[Your task]
Nothing should be output except the lines from the top of the material below through the line that contains "ATOM 47 C CA", each exactly as written.

□ □ □

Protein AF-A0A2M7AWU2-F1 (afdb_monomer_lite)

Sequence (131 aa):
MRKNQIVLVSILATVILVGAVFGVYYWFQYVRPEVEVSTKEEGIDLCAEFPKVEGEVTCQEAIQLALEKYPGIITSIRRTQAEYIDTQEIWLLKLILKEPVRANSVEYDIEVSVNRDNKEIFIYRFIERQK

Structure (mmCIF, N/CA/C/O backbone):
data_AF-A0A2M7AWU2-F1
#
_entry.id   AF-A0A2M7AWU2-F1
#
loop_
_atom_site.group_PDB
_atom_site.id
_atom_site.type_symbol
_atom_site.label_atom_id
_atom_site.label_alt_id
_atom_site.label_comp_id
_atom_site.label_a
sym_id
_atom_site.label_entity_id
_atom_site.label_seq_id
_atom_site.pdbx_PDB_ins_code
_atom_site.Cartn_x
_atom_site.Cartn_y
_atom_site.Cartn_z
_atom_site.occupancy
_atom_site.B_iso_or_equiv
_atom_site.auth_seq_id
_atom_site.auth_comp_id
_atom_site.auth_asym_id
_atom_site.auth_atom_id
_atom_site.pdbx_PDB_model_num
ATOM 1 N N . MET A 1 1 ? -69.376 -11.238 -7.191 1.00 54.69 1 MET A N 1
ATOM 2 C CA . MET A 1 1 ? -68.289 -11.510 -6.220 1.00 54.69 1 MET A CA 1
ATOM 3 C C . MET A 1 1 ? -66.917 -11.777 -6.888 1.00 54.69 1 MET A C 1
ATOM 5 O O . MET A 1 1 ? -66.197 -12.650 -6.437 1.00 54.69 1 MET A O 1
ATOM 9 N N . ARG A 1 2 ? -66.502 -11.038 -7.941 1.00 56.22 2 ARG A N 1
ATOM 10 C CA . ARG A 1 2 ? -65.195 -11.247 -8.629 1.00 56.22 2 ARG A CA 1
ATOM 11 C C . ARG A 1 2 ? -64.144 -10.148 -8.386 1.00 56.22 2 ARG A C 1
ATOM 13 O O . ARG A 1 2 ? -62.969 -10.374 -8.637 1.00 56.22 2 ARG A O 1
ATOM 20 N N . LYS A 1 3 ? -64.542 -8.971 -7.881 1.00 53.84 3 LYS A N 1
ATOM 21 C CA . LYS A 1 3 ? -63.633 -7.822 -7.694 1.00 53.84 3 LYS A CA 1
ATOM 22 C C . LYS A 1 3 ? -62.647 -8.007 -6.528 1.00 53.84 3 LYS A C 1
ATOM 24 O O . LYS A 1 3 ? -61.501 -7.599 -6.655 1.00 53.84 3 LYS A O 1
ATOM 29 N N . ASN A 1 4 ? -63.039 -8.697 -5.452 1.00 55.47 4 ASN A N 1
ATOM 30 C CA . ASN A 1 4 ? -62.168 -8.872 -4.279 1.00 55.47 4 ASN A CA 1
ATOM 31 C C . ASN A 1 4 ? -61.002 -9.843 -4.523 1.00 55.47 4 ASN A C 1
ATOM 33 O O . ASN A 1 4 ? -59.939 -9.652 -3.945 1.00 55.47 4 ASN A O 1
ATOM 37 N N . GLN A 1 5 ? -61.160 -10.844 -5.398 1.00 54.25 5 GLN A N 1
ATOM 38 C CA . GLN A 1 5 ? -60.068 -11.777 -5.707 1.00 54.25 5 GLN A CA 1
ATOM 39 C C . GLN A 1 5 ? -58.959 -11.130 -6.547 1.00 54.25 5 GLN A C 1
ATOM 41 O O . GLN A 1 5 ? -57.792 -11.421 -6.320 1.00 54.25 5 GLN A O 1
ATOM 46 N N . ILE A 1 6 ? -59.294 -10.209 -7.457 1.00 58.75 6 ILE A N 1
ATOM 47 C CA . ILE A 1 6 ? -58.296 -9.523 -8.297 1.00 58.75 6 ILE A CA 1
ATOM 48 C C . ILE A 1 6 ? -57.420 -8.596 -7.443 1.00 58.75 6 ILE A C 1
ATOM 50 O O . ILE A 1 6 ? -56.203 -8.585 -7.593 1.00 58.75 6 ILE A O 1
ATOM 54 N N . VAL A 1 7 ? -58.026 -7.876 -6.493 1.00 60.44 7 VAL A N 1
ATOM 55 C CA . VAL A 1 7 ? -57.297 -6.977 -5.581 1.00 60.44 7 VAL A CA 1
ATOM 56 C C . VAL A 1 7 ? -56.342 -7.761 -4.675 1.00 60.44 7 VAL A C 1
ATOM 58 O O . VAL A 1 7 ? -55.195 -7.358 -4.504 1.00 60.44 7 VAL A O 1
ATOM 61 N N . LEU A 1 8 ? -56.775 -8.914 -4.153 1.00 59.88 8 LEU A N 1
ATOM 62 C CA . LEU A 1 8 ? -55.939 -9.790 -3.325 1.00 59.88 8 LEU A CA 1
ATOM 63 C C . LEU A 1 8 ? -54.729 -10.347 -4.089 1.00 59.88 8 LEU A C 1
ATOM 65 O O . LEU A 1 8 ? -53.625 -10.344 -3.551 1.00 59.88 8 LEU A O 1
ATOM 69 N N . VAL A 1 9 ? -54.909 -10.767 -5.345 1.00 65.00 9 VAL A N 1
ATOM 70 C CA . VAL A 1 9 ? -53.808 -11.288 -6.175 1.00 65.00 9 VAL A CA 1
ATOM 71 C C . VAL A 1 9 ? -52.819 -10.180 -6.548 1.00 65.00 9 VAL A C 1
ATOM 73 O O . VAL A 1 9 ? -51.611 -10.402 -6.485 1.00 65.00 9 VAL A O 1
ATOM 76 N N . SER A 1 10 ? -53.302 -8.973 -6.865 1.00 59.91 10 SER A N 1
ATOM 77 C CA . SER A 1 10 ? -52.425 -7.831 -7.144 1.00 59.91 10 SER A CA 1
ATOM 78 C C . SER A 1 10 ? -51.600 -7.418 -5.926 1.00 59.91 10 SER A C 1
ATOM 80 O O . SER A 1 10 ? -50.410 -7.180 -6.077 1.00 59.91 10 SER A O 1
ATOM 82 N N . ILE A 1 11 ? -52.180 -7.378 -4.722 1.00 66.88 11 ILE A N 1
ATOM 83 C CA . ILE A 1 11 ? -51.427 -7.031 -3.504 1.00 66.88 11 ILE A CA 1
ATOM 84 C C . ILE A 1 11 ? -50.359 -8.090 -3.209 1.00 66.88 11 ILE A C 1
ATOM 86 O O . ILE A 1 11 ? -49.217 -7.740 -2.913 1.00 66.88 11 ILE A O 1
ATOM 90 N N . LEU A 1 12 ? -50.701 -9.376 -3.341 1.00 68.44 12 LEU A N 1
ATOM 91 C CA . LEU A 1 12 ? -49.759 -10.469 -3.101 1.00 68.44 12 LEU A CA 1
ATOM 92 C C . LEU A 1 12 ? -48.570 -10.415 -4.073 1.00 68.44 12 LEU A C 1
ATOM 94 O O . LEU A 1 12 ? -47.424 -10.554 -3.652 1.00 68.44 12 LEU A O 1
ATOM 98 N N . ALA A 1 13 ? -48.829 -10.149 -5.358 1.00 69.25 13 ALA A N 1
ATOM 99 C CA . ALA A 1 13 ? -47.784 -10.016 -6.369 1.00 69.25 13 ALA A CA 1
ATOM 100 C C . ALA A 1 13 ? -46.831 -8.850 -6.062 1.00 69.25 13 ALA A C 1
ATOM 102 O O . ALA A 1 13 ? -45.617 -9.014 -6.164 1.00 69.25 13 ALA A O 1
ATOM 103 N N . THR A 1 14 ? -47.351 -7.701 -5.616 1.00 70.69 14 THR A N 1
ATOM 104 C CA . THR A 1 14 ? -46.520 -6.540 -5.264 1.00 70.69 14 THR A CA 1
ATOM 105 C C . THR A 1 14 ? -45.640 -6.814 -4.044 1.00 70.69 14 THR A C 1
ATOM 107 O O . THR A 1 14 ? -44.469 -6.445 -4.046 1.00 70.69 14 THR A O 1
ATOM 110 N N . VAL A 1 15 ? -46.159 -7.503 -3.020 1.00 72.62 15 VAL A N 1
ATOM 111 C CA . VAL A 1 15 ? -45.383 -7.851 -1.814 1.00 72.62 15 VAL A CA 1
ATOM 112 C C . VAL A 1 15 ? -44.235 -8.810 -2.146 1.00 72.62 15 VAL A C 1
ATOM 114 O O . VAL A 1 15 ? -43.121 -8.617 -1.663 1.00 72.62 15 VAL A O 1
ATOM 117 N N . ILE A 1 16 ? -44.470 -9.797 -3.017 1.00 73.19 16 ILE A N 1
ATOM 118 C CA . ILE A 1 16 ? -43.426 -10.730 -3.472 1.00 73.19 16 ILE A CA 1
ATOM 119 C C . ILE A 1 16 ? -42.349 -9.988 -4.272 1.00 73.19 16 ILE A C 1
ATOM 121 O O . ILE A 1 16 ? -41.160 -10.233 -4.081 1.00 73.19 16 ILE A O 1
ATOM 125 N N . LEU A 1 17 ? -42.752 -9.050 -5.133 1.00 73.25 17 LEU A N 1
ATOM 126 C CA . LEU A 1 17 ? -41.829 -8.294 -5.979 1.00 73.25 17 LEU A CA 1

□ □ □

[Task answer]
Protein AF-A0A2M7AWU2-F1 (afdb_monomer_lite)

Sequence (131 aa):
MRKNQIVLVSILATVILVGAVFGVYYWFQYVRPEVEVSTKEEGIDLCAEFPKVEGEVTCQEAIQLALEKYPGIITSIRRTQAEYIDTQEIWLLKLILKEPVRANSVEYDIEVSVNRDNKEIFIYRFIERQK

Structure (mmCIF, N/CA/C/O backbone):
data_AF-A0A2M7AWU2-F1
#
_entry.id   AF-A0A2M7AWU2-F1
#
loop_
_atom_site.group_PDB
_atom_site.id
_atom_site.type_symbol
_atom_site.label_atom_id
_atom_site.label_alt_id
_atom_site.label_comp_id
_atom_site.label_a
sym_id
_atom_site.label_entity_id
_atom_site.label_seq_id
_atom_site.pdbx_PDB_ins_code
_atom_site.Cartn_x
_atom_site.Cartn_y
_atom_site.Cartn_z
_atom_site.occupancy
_atom_site.B_iso_or_equiv
_atom_site.auth_seq_id
_atom_site.auth_comp_id
_atom_site.auth_asym_id
_atom_site.auth_atom_id
_atom_site.pdbx_PDB_model_num
ATOM 1 N N . MET A 1 1 ? -69.376 -11.238 -7.191 1.00 54.69 1 MET A N 1
ATOM 2 C CA . MET A 1 1 ? -68.289 -11.510 -6.220 1.00 54.69 1 MET A CA 1
ATOM 3 C C . MET A 1 1 ? -66.917 -11.777 -6.888 1.00 54.69 1 MET A C 1
ATOM 5 O O . MET A 1 1 ? -66.197 -12.650 -6.437 1.00 54.69 1 MET A O 1
ATOM 9 N N . ARG A 1 2 ? -66.502 -11.038 -7.941 1.00 56.22 2 ARG A N 1
ATOM 10 C CA . ARG A 1 2 ? -65.195 -11.247 -8.629 1.00 56.22 2 ARG A CA 1
ATOM 11 C C . ARG A 1 2 ? -64.144 -10.148 -8.386 1.00 56.22 2 ARG A C 1
ATOM 13 O O . ARG A 1 2 ? -62.969 -10.374 -8.637 1.00 56.22 2 ARG A O 1
ATOM 20 N N . LYS A 1 3 ? -64.542 -8.971 -7.881 1.00 53.84 3 LYS A N 1
ATOM 21 C CA . LYS A 1 3 ? -63.633 -7.822 -7.694 1.00 53.84 3 LYS A CA 1
ATOM 22 C C . LYS A 1 3 ? -62.647 -8.007 -6.528 1.00 53.84 3 LYS A C 1
ATOM 24 O O . LYS A 1 3 ? -61.501 -7.599 -6.655 1.00 53.84 3 LYS A O 1
ATOM 29 N N . ASN A 1 4 ? -63.039 -8.697 -5.452 1.00 55.47 4 ASN A N 1
ATOM 30 C CA . ASN A 1 4 ? -62.168 -8.872 -4.279 1.00 55.47 4 ASN A CA 1
ATOM 31 C C . ASN A 1 4 ? -61.002 -9.843 -4.523 1.00 55.47 4 ASN A C 1
ATOM 33 O O . ASN A 1 4 ? -59.939 -9.652 -3.945 1.00 55.47 4 ASN A O 1
ATOM 37 N N . GLN A 1 5 ? -61.160 -10.844 -5.398 1.00 54.25 5 GLN A N 1
ATOM 38 C CA . GLN A 1 5 ? -60.068 -11.777 -5.707 1.00 54.25 5 GLN A CA 1
ATOM 39 C C . GLN A 1 5 ? -58.959 -11.130 -6.547 1.00 54.25 5 GLN A C 1
ATOM 41 O O . GLN A 1 5 ? -57.792 -11.421 -6.320 1.00 54.25 5 GLN A O 1
ATOM 46 N N . ILE A 1 6 ? -59.294 -10.209 -7.457 1.00 58.75 6 ILE A N 1
ATOM 47 C CA . ILE A 1 6 ? -58.296 -9.523 -8.297 1.00 58.75 6 ILE A CA 1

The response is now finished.